Slimantics: A suggestion for Columbus' bicentennial

 

Slim Smith

 

 

Pretty soon, Columbus will be celebrating its bicentennial, although no one seems to have figured out exactly when that will be. 

 

Local historian Rufus Ward has written about the topic on several occasions, pointing out three possible dates for the city's founding - Dec. 6, 1819, when the Alabama Legislature passed an act establishing a voting precinct here when the area was thought to be a part of Alabama; May 13, 1820, when the U.S. Congress established a post office in town; or Jan 3, 1821, when the Mississippi Legislature chartered the city. 

 

In one respect, the best argument is the 1819 date, not only because that's the year Columbus was first recognized by a legislative body but also became that's the year Columbus officially became "Columbus." 

 

To date, there have been no plans for how the city plans to celebrate its 200th birthday, but I believe there is one thing we could do that would not only acknowledge the city's history, but help shapes its future. 

 

If we really want to honor our town's history, let's start by going back to the town's original name. 

 

Among the first white settlers in what is now known as Columbus was a man named Spirus Roach.
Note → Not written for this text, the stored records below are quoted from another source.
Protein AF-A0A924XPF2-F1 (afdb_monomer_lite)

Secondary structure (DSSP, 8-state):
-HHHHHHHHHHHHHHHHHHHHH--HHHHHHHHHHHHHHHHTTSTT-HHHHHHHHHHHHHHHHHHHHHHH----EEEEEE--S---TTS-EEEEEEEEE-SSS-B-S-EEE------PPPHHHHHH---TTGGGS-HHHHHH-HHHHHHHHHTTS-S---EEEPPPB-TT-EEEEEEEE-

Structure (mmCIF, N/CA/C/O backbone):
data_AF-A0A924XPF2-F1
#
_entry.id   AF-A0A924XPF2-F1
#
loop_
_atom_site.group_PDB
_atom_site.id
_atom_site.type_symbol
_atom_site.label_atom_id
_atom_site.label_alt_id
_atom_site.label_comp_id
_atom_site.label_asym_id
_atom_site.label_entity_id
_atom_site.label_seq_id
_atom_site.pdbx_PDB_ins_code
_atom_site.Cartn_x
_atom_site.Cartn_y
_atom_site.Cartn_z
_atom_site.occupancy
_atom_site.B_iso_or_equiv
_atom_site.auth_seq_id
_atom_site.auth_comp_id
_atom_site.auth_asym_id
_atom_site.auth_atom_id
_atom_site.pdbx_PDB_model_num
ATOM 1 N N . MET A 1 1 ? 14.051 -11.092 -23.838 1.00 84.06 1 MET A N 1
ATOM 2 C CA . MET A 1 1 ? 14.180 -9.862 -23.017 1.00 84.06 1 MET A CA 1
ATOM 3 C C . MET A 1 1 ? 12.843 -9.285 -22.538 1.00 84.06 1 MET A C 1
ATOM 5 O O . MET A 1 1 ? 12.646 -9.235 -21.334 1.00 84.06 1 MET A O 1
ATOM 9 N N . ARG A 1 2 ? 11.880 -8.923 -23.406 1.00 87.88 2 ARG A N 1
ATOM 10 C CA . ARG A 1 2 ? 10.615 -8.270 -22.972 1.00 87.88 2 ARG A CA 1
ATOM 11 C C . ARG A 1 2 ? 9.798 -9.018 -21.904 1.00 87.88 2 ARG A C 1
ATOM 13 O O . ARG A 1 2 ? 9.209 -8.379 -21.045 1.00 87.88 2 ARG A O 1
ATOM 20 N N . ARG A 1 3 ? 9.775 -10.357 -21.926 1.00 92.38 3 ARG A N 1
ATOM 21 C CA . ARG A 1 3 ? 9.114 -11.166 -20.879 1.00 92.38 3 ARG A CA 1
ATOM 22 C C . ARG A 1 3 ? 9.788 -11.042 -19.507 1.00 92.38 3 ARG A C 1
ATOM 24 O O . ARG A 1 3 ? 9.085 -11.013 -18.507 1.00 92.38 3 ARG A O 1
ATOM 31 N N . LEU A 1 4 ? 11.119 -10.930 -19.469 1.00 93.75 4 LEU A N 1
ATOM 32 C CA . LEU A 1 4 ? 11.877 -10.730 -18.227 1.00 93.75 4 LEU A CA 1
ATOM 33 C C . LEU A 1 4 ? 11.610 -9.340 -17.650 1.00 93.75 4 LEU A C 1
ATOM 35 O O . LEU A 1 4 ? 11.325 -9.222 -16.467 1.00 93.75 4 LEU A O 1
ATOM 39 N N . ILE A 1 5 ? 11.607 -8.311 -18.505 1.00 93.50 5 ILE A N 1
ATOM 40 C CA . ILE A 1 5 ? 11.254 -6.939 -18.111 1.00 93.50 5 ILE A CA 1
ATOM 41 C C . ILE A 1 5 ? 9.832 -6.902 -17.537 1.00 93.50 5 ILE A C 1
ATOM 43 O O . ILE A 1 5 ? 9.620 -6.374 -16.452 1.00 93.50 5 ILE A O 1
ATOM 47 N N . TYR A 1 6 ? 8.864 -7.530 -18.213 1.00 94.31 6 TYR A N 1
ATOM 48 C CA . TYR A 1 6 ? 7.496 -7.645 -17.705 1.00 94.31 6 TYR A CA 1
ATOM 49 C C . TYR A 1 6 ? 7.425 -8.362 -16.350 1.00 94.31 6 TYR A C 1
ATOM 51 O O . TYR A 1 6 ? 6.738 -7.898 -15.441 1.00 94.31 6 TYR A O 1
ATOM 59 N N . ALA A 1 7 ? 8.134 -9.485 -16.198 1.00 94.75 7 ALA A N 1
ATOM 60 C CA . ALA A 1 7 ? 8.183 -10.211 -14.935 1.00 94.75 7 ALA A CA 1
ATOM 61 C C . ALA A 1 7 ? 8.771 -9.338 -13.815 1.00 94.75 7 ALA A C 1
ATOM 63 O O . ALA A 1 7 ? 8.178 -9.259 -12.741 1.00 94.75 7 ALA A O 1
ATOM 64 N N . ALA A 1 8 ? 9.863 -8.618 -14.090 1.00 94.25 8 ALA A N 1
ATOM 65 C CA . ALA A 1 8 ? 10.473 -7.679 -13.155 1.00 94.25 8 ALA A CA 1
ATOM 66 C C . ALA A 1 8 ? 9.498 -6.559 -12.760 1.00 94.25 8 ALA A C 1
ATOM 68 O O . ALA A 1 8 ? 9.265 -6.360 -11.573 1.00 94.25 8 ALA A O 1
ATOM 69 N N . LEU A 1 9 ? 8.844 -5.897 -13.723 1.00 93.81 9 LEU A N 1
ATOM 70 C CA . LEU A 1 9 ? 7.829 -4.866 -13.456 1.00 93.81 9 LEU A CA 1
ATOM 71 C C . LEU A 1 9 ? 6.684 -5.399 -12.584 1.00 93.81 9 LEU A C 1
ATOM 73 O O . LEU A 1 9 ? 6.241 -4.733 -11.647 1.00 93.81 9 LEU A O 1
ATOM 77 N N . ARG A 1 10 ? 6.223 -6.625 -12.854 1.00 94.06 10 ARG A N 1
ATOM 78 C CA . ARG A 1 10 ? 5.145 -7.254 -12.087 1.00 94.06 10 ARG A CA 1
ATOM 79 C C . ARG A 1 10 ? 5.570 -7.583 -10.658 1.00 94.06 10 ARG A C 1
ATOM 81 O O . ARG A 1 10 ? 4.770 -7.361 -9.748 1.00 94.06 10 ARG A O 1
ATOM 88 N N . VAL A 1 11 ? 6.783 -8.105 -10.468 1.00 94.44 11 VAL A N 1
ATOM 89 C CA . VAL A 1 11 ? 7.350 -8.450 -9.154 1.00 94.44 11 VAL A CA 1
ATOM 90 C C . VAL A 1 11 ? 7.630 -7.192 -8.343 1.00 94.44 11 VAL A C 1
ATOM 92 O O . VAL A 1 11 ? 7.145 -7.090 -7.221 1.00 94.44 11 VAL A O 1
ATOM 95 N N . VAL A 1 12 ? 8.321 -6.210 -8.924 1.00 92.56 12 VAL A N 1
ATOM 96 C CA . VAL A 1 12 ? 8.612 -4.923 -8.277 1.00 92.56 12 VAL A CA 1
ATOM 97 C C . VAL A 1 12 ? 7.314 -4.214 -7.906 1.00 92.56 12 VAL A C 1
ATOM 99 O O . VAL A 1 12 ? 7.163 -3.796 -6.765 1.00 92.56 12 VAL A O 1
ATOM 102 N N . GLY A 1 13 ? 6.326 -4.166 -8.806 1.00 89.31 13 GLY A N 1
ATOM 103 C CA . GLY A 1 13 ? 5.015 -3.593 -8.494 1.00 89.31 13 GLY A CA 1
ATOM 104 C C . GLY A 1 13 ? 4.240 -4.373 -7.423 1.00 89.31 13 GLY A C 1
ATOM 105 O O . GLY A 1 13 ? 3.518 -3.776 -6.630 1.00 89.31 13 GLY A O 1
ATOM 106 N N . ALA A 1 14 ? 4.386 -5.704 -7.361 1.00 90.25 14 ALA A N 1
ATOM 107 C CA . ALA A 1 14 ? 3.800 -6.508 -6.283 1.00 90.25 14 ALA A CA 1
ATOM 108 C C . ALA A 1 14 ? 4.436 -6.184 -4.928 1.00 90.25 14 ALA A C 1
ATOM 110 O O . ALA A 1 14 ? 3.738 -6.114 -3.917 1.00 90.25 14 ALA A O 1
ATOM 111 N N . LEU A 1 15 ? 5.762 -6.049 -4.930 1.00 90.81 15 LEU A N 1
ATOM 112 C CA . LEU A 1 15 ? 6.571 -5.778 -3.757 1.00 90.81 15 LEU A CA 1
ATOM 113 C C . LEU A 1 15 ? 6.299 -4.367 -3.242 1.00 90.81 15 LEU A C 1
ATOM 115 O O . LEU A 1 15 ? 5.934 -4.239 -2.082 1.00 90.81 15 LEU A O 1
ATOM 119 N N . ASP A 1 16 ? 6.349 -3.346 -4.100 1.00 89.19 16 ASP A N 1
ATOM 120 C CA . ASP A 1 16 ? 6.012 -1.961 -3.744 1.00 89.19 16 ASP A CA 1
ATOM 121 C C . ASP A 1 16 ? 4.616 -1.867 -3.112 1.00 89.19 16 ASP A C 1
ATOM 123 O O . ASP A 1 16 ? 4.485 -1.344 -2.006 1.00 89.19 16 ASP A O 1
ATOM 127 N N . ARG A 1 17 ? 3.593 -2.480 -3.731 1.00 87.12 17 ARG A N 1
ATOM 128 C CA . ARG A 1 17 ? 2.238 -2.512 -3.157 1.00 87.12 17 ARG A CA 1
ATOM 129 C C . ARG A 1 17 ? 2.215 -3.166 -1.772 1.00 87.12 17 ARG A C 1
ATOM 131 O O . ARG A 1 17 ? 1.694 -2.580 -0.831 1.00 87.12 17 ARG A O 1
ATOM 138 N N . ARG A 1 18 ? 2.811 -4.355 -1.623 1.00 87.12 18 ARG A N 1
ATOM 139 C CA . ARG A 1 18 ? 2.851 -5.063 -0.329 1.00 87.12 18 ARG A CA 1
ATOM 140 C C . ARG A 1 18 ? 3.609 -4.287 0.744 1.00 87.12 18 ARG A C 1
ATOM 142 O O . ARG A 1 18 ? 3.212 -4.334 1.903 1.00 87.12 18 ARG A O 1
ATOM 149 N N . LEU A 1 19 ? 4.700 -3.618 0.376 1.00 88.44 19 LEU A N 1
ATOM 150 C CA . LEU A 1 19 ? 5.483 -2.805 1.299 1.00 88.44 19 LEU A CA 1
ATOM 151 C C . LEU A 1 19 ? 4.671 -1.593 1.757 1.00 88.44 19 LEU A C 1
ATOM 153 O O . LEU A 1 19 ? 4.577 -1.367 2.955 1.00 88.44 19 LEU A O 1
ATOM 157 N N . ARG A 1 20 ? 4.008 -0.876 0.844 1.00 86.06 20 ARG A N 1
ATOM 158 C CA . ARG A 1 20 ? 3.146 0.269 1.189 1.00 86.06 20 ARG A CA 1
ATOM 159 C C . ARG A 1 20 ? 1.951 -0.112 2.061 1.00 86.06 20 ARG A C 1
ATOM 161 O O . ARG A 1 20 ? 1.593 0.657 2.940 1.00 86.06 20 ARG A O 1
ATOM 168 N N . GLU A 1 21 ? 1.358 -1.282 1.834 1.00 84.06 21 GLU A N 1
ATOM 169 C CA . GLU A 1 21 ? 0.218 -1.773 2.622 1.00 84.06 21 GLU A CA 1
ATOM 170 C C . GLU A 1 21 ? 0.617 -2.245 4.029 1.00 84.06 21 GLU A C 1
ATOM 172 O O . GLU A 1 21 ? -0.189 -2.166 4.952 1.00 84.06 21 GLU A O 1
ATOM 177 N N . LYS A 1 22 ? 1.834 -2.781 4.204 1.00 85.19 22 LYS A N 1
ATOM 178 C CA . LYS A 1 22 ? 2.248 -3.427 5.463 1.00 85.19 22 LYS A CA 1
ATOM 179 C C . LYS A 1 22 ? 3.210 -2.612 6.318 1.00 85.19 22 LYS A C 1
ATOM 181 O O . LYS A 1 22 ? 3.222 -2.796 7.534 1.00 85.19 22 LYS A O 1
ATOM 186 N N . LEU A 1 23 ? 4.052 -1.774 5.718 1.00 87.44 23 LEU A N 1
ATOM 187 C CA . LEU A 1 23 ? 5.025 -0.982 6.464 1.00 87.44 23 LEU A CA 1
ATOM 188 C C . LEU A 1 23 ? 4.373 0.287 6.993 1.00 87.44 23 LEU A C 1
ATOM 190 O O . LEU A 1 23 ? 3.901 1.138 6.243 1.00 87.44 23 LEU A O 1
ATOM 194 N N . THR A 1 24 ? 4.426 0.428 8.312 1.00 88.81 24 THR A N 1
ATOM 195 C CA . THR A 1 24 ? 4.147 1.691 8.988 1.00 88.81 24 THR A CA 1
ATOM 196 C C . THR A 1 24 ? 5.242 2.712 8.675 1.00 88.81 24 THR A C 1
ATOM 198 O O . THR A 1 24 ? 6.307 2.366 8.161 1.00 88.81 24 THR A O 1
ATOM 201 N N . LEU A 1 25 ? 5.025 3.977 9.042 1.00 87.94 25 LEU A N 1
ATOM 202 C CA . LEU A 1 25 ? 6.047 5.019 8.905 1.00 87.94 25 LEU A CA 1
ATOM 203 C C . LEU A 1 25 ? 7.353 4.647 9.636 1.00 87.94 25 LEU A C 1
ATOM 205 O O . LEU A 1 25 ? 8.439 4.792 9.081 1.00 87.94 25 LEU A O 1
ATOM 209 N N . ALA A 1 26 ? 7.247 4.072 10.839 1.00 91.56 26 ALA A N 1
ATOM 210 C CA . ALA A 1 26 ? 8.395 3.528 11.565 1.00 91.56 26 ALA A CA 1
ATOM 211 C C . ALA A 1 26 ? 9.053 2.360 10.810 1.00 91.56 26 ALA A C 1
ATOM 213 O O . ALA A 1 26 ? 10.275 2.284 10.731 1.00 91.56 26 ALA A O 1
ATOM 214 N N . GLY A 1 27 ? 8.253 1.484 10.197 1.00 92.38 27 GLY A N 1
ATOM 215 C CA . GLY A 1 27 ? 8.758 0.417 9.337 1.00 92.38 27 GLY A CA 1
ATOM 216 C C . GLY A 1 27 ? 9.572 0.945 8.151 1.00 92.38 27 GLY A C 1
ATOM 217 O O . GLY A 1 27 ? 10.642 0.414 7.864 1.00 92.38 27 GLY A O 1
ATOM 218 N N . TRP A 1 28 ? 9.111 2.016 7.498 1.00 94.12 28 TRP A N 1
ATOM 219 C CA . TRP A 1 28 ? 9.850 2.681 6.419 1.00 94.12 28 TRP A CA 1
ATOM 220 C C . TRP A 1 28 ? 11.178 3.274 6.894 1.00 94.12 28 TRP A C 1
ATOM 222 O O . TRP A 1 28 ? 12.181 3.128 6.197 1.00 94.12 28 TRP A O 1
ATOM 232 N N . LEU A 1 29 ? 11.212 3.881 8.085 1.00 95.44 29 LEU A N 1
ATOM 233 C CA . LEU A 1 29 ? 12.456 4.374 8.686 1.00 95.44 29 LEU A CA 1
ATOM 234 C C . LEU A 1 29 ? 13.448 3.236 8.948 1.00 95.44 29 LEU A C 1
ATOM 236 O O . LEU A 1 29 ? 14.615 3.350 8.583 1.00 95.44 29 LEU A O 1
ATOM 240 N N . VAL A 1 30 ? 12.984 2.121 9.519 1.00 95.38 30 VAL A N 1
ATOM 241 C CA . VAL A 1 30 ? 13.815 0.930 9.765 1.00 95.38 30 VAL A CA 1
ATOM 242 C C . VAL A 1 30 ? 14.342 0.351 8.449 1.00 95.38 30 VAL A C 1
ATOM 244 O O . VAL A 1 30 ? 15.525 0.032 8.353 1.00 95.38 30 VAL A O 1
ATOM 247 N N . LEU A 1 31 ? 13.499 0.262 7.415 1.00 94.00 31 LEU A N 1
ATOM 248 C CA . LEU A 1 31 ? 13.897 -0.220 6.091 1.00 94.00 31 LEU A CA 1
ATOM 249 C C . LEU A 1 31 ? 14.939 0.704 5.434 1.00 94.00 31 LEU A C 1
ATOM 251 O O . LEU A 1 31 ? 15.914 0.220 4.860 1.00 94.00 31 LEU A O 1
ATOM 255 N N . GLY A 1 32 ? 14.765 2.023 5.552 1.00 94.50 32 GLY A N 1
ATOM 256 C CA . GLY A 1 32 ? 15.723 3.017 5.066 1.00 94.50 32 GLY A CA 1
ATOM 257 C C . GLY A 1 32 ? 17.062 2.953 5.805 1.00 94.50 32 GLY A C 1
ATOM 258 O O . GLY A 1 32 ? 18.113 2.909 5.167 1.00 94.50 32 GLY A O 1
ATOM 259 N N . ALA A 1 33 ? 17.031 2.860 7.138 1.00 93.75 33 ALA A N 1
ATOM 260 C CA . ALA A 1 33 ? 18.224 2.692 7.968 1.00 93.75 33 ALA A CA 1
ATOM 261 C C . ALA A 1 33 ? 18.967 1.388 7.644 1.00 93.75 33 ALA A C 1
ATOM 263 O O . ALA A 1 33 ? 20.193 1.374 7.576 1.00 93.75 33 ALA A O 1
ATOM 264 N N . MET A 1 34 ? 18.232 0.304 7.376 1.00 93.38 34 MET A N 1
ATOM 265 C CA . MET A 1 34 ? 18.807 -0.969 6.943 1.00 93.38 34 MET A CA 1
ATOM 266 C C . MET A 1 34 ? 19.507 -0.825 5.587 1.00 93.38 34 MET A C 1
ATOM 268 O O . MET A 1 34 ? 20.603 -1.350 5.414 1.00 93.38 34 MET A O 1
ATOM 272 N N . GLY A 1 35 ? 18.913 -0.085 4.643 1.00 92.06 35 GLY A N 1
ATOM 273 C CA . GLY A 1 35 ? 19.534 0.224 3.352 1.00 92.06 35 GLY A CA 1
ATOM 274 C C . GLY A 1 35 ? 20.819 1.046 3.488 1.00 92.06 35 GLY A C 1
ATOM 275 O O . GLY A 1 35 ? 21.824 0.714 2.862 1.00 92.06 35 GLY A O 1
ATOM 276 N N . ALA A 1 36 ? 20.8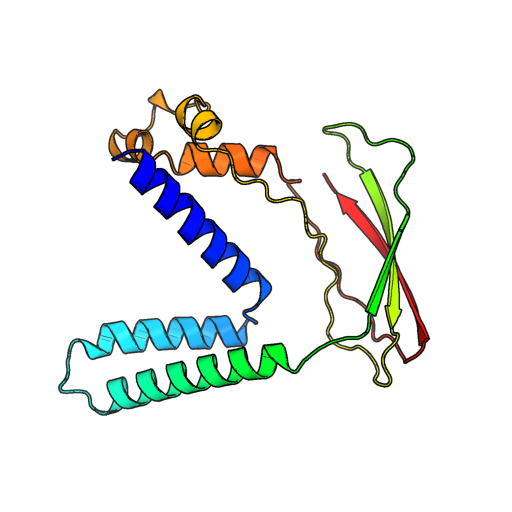17 2.065 4.351 1.00 90.94 36 ALA A N 1
ATOM 277 C CA . ALA A 1 36 ? 22.011 2.856 4.649 1.00 90.94 36 ALA A CA 1
ATOM 278 C C . ALA A 1 36 ? 23.114 1.995 5.289 1.00 90.94 36 ALA A C 1
ATOM 280 O O . ALA A 1 36 ? 24.255 2.021 4.836 1.00 90.94 36 ALA A O 1
ATOM 281 N N . ALA A 1 37 ? 22.762 1.164 6.276 1.00 89.69 37 ALA A N 1
ATOM 282 C CA . ALA A 1 37 ? 23.698 0.236 6.903 1.00 89.69 37 ALA A CA 1
ATOM 283 C C . ALA A 1 37 ? 24.263 -0.781 5.896 1.00 89.69 37 ALA A C 1
ATOM 285 O O . ALA A 1 37 ? 25.453 -1.070 5.928 1.00 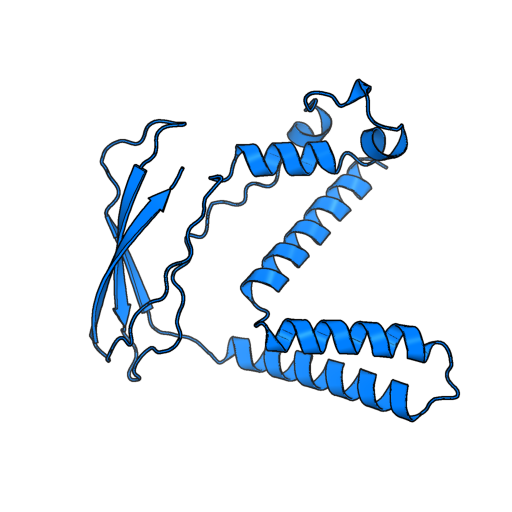89.69 37 ALA A O 1
ATOM 286 N N . ALA A 1 38 ? 23.448 -1.288 4.967 1.00 88.44 38 ALA A N 1
ATOM 287 C CA . ALA A 1 38 ? 23.913 -2.192 3.916 1.00 88.44 38 ALA A CA 1
ATOM 288 C C . ALA A 1 38 ? 24.921 -1.516 2.972 1.00 88.44 38 ALA A C 1
ATOM 290 O O . ALA A 1 38 ? 25.940 -2.115 2.637 1.00 88.44 38 ALA A O 1
ATOM 291 N N . ALA A 1 39 ? 24.667 -0.264 2.577 1.00 88.00 39 ALA A N 1
ATOM 292 C CA . ALA A 1 39 ? 25.578 0.502 1.728 1.00 88.00 39 ALA A CA 1
ATOM 293 C C . ALA A 1 39 ? 26.908 0.803 2.438 1.00 88.00 39 ALA A C 1
ATOM 295 O O . ALA A 1 39 ? 27.974 0.651 1.847 1.00 88.00 39 ALA A O 1
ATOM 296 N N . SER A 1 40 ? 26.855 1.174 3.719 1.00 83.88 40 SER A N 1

Apparently, Mr. Roach had a long pointed-nose, which led neighboring Indians to refer to him as "Possum" and the area in which he settled "Possum's Town." For the next couple of years, the town was known simply as Possum Town. 

 

In 1819, notorious early settler and chronic busy-body Silas McBee called a town meeting, during which the white settlers decided on a new name - Columbus. 

 

Whatever bad ideas may have popped up over the past 200 years or so, this was probably the worst of all, I think. 

 

They might have well chosen "John Doe City." Not only does our town have no historical connection to Christopher Columbus, the town has joined a crowded family. There are 14 cities in the U.S. named Columbus, 15 if you count New Columbus, Pennsylvania. 

 

It's a boring name.  

 

Oh, but think of the possibilities had the town stayed true to its original "calling." 

 

You know how many Possum Towns there are in the entire world? Zero. 

 

The marketing possibilities alone are fascinating. 

 

It's hard to build a brand around a Columbus or a Springfield or a Washington or a Franklin. 

 

But Possum Town? Now, you've got people's attention. 

 

Possums are fascinating, if much maligned, animals. They're not much to look at, I'll grant, but there's a certain charm in their ugliness. Much like a bulldog, possums are so ugly, they are somehow cute. 

 

In the animal world, which does not seem to put much stock in appearances, they are generally well-received. They have no natural enemies, unless you count cars and trucks. 

 

And, for what it's worth, possums generally have a better reputation than Christopher Columbus these days. 

 

As is often the case, what is original is also best. 

 

I think that's particularly true when it comes to our city's name. 

 

I envision beauty pageants (Miss Possum Town, Possum Queen), a mascot (one of those big fuzzy sorts) that show up all the big events around town, perhaps even a kid's coloring contest, etc. An annual Possum Festival would certainly draw visitors from all over the world. (I'm talking to you, CVB). 

 

I'm not sure what to do about our school nicknames, I'll admit. The Possum Town Falcons is problematic. Perhaps the Possum Town High Truck Dodgers? Just a thought. Work with me, here. 

 

I propose that we have another vote, perhaps on the day we choose to celebrate the city's bicentennial. After all, only a handful of people decided to change Possum Town to Columbus 200 years ago. 

 

It's time the citizens of Possum Town rose up to reclaim the city's historic name. 

 

Who's with me?

 

Slim Smith is a columnist and feature writer for The Dispatch. His email address is ssmith@cdispatch.com.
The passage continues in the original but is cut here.